### Exercise goal
Required from the data below: the exact lines starting at the line containing "ATOM 77 C CA" and ending at the line containing "ATOM 121 C CA", with both ends kept and all pictures dropped.

··· Data for processing ···

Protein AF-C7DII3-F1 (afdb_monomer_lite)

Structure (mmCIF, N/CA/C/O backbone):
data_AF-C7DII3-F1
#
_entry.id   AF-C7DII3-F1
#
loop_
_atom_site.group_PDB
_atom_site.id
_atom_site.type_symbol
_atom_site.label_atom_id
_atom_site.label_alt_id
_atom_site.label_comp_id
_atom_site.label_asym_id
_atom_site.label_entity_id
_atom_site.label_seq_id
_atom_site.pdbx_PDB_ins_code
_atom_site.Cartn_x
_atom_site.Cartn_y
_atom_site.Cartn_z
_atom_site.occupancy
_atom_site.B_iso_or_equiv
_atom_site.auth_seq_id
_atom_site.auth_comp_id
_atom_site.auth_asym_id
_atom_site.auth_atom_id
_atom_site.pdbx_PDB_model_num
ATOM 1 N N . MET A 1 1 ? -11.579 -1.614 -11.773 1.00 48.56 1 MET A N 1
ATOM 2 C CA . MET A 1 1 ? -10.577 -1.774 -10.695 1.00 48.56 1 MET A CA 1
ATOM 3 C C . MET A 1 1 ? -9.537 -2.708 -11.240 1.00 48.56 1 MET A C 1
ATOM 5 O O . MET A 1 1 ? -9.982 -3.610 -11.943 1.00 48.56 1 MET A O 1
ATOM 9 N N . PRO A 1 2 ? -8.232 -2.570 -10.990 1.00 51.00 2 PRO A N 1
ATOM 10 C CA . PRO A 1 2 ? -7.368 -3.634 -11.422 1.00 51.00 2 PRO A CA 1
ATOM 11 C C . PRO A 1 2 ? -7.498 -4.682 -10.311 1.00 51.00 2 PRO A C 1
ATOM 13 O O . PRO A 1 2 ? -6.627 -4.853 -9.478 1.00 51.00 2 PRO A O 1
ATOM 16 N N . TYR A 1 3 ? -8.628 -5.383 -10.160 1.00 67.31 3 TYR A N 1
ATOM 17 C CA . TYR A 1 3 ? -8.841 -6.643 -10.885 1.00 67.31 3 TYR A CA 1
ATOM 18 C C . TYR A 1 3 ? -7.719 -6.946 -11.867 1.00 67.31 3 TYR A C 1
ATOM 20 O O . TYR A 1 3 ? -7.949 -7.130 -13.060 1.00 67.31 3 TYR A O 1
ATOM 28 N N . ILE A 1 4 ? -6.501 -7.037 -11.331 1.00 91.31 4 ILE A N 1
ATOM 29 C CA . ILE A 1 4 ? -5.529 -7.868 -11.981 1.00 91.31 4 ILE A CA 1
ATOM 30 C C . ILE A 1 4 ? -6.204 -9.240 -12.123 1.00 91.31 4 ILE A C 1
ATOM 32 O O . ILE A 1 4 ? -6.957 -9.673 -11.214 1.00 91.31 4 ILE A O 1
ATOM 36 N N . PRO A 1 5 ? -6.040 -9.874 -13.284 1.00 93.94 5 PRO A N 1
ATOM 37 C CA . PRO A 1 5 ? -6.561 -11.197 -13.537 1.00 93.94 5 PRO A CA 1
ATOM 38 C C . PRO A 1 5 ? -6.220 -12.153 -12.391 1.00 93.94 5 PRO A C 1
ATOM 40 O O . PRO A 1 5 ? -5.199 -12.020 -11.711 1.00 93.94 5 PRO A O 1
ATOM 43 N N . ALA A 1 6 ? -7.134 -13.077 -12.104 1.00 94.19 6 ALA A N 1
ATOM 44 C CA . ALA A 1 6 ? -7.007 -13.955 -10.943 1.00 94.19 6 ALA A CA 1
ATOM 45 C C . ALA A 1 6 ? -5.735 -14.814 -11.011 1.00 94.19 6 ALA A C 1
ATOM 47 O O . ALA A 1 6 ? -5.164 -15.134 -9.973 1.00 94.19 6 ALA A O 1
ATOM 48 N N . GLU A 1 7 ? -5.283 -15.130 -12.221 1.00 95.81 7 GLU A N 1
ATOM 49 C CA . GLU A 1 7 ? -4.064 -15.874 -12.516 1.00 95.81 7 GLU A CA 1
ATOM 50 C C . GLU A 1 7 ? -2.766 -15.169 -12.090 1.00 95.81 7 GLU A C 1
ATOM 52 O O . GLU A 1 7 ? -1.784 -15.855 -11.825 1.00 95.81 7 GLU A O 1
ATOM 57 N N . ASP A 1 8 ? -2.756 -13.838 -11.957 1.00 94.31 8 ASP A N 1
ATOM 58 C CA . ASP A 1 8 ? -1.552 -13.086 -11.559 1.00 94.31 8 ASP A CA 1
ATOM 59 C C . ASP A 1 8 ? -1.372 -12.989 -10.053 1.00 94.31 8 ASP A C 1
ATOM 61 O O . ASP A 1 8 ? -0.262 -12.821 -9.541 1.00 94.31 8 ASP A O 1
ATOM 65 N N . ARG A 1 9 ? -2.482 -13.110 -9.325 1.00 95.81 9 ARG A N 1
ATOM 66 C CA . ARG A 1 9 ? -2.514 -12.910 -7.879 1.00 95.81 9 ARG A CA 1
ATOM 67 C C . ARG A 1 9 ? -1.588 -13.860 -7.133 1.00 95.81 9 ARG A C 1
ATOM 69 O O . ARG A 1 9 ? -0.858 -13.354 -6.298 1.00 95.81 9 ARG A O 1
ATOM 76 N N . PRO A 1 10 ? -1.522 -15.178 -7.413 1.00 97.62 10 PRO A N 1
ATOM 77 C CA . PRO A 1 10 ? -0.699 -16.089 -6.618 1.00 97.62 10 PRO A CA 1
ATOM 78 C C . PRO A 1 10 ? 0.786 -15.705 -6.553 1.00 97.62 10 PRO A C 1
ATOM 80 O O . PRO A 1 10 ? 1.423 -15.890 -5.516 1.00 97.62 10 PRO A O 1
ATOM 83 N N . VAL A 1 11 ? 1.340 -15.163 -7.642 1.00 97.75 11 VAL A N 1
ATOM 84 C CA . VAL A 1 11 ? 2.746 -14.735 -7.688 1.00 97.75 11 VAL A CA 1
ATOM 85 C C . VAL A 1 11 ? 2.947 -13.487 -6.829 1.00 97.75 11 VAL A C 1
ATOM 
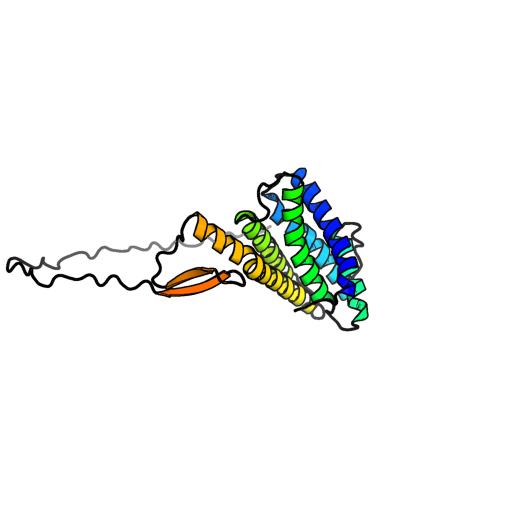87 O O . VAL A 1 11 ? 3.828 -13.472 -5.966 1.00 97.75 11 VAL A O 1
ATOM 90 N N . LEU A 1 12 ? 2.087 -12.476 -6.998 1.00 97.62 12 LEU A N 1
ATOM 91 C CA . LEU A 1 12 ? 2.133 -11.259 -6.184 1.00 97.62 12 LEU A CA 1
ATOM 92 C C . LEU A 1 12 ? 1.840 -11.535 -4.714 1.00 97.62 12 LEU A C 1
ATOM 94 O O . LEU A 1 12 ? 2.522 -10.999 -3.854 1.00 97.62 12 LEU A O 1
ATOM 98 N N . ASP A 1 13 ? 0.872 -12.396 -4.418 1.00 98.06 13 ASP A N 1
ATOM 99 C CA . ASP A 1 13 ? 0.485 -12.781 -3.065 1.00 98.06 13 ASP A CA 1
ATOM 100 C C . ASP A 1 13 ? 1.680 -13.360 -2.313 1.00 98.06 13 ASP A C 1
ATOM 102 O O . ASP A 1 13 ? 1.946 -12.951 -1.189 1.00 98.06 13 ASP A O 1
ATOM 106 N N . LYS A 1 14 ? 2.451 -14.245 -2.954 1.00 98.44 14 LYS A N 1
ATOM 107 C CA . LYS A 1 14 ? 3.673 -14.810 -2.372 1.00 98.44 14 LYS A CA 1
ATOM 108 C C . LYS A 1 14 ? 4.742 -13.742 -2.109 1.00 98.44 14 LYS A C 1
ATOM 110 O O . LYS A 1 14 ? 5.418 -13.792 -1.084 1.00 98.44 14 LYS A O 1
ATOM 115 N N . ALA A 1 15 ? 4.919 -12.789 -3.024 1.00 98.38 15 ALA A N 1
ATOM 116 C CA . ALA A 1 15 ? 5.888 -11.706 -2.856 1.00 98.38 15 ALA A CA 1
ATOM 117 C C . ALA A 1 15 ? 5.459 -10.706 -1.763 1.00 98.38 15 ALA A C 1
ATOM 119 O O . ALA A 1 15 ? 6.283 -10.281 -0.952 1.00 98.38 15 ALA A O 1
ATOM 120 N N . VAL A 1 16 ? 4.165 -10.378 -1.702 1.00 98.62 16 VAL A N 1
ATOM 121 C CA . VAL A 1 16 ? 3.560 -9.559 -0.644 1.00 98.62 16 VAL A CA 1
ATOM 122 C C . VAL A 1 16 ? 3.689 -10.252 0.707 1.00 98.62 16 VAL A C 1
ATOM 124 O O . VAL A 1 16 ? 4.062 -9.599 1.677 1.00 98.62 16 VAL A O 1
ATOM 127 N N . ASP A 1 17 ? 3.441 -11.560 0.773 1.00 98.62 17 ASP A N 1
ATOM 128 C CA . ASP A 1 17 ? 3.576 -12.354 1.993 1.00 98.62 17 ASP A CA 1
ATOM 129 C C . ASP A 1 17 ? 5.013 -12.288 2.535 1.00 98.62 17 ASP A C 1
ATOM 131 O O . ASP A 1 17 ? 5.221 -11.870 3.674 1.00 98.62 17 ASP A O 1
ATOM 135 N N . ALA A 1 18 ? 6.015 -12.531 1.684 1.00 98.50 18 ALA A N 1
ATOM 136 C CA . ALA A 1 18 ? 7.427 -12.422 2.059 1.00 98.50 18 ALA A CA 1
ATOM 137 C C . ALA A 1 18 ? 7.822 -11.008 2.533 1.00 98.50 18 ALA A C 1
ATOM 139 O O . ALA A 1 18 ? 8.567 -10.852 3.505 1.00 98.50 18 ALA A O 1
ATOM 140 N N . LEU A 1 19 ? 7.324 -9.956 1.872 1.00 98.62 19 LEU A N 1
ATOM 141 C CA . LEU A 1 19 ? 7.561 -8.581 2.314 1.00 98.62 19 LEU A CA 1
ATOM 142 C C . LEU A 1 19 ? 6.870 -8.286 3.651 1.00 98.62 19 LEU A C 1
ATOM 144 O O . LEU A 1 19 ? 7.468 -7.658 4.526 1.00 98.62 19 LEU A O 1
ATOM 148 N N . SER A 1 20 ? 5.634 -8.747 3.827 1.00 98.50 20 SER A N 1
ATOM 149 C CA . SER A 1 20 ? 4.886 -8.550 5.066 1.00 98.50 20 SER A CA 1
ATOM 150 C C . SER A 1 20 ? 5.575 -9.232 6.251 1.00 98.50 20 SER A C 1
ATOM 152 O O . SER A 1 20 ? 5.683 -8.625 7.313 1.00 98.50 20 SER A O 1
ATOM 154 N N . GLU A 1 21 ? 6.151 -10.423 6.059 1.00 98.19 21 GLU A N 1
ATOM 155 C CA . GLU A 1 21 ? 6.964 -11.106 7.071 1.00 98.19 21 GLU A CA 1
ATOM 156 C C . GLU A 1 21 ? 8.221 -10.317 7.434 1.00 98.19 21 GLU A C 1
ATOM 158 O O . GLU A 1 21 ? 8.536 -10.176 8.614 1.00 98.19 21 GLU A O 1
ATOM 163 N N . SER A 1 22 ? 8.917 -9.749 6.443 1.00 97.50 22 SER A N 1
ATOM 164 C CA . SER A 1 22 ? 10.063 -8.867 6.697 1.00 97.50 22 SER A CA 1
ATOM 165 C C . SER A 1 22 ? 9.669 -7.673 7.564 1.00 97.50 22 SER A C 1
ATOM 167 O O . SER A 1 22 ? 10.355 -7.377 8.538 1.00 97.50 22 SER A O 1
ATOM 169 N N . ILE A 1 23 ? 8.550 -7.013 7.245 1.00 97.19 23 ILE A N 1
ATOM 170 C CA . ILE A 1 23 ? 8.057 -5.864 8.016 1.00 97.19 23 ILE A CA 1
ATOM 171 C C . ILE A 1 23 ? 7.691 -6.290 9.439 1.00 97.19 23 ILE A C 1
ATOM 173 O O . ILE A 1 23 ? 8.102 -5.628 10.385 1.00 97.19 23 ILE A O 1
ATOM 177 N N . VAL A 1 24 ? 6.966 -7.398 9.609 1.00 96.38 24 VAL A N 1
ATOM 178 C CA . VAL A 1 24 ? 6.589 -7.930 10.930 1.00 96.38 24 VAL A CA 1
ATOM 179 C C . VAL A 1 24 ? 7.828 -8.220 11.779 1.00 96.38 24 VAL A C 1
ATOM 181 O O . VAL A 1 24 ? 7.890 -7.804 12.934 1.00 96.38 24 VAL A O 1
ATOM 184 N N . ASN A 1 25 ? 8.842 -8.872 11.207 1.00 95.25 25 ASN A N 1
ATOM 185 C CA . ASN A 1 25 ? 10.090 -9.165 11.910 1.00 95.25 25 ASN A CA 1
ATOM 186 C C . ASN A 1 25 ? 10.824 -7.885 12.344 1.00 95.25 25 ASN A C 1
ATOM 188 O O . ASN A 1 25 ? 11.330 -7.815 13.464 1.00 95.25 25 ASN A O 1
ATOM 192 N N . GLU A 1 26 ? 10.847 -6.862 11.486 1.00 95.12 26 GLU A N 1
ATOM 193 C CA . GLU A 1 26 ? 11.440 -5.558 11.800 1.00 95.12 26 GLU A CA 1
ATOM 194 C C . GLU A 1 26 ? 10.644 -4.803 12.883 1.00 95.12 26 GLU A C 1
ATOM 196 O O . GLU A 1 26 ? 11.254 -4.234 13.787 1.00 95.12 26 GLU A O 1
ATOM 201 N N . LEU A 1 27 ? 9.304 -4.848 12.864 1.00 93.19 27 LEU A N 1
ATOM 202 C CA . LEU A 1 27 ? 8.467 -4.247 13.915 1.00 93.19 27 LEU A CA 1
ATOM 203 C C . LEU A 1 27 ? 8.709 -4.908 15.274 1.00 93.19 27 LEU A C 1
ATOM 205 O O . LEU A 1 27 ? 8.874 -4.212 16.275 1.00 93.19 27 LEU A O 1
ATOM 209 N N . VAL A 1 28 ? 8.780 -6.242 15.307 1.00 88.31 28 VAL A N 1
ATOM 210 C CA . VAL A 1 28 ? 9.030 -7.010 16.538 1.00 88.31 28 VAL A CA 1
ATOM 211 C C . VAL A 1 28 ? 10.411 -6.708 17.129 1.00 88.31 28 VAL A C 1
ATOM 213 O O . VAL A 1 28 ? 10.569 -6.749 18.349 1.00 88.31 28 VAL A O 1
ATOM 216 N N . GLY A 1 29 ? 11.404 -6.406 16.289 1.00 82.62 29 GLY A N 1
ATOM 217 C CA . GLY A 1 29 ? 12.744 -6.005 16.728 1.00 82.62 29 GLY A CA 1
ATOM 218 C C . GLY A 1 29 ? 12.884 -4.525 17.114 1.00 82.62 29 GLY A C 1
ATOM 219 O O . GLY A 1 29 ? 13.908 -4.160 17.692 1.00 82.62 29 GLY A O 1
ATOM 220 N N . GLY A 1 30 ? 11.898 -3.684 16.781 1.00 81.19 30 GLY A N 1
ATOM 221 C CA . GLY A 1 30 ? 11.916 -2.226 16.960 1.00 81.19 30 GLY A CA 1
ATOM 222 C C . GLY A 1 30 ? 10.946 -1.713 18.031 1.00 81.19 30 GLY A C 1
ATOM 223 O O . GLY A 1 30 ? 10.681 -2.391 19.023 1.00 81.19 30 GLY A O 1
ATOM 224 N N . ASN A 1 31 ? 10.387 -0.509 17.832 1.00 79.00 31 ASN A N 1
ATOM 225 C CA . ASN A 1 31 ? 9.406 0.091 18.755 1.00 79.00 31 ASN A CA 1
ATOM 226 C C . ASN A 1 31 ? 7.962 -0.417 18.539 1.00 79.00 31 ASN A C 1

···

### Solution to the problem
ATOM 77 C CA . PRO A 1 10 ? -0.699 -16.089 -6.618 1.00 97.62 10 PRO A CA 1
ATOM 78 C C . PRO A 1 10 ? 0.786 -15.705 -6.553 1.00 97.62 10 PRO A C 1
ATOM 80 O O . PRO A 1 10 ? 1.423 -15.890 -5.516 1.00 97.62 10 PRO A O 1
ATOM 83 N N . VAL A 1 11 ? 1.340 -15.163 -7.642 1.00 97.75 11 VAL A N 1
ATOM 84 C CA . VAL A 1 11 ? 2.746 -14.735 -7.688 1.00 97.75 11 VAL A CA 1
ATOM 85 C C . VAL A 1 11 ? 2.947 -13.487 -6.829 1.00 97.75 11 VAL A C 1
ATOM 
87 O O . VAL A 1 11 ? 3.828 -13.472 -5.966 1.00 97.75 11 VAL A O 1
ATOM 90 N N . LEU A 1 12 ? 2.087 -12.476 -6.998 1.00 97.62 12 LEU A N 1
ATOM 91 C CA . LEU A 1 12 ? 2.133 -11.259 -6.184 1.00 97.62 12 LEU A CA 1
ATOM 92 C C . LEU A 1 12 ? 1.840 -11.535 -4.714 1.00 97.62 12 LEU A C 1
ATOM 94 O O . LEU A 1 12 ? 2.522 -10.999 -3.854 1.00 97.62 12 LEU A O 1
ATOM 98 N N . ASP A 1 13 ? 0.872 -12.396 -4.418 1.00 98.06 13 ASP A N 1
ATOM 99 C CA . ASP A 1 13 ? 0.485 -12.781 -3.065 1.00 98.06 13 ASP A CA 1
ATOM 100 C C . ASP A 1 13 ? 1.680 -13.360 -2.313 1.00 98.06 13 ASP A C 1
ATOM 102 O O . ASP A 1 13 ? 1.946 -12.951 -1.189 1.00 98.06 13 ASP A O 1
ATOM 106 N N . LYS A 1 14 ? 2.451 -14.245 -2.954 1.00 98.44 14 LYS A N 1
ATOM 107 C CA . LYS A 1 14 ? 3.673 -14.810 -2.372 1.00 98.44 14 LYS A CA 1
ATOM 108 C C . LYS A 1 14 ? 4.742 -13.742 -2.109 1.00 98.44 14 LYS A C 1
ATOM 110 O O . LYS A 1 14 ? 5.418 -13.792 -1.084 1.00 98.44 14 LYS A O 1
ATOM 115 N N . ALA A 1 15 ? 4.919 -12.789 -3.024 1.00 98.38 15 ALA A N 1
ATOM 116 C CA . ALA A 1 15 ? 5.888 -11.706 -2.856 1.00 98.38 15 ALA A CA 1
ATOM 117 C C . ALA A 1 15 ? 5.459 -10.706 -1.763 1.00 98.38 15 ALA A C 1
ATOM 119 O O . ALA A 1 15 ? 6.283 -10.281 -0.952 1.00 98.38 15 ALA A O 1
ATOM 120 N N . VAL A 1 16 ? 4.165 -10.378 -1.702 1.00 98.62 16 VAL A N 1
ATOM 121 C CA . VAL A 1 16 ? 3.560 -9.559 -0.644 1.00 98.62 16 VAL A CA 1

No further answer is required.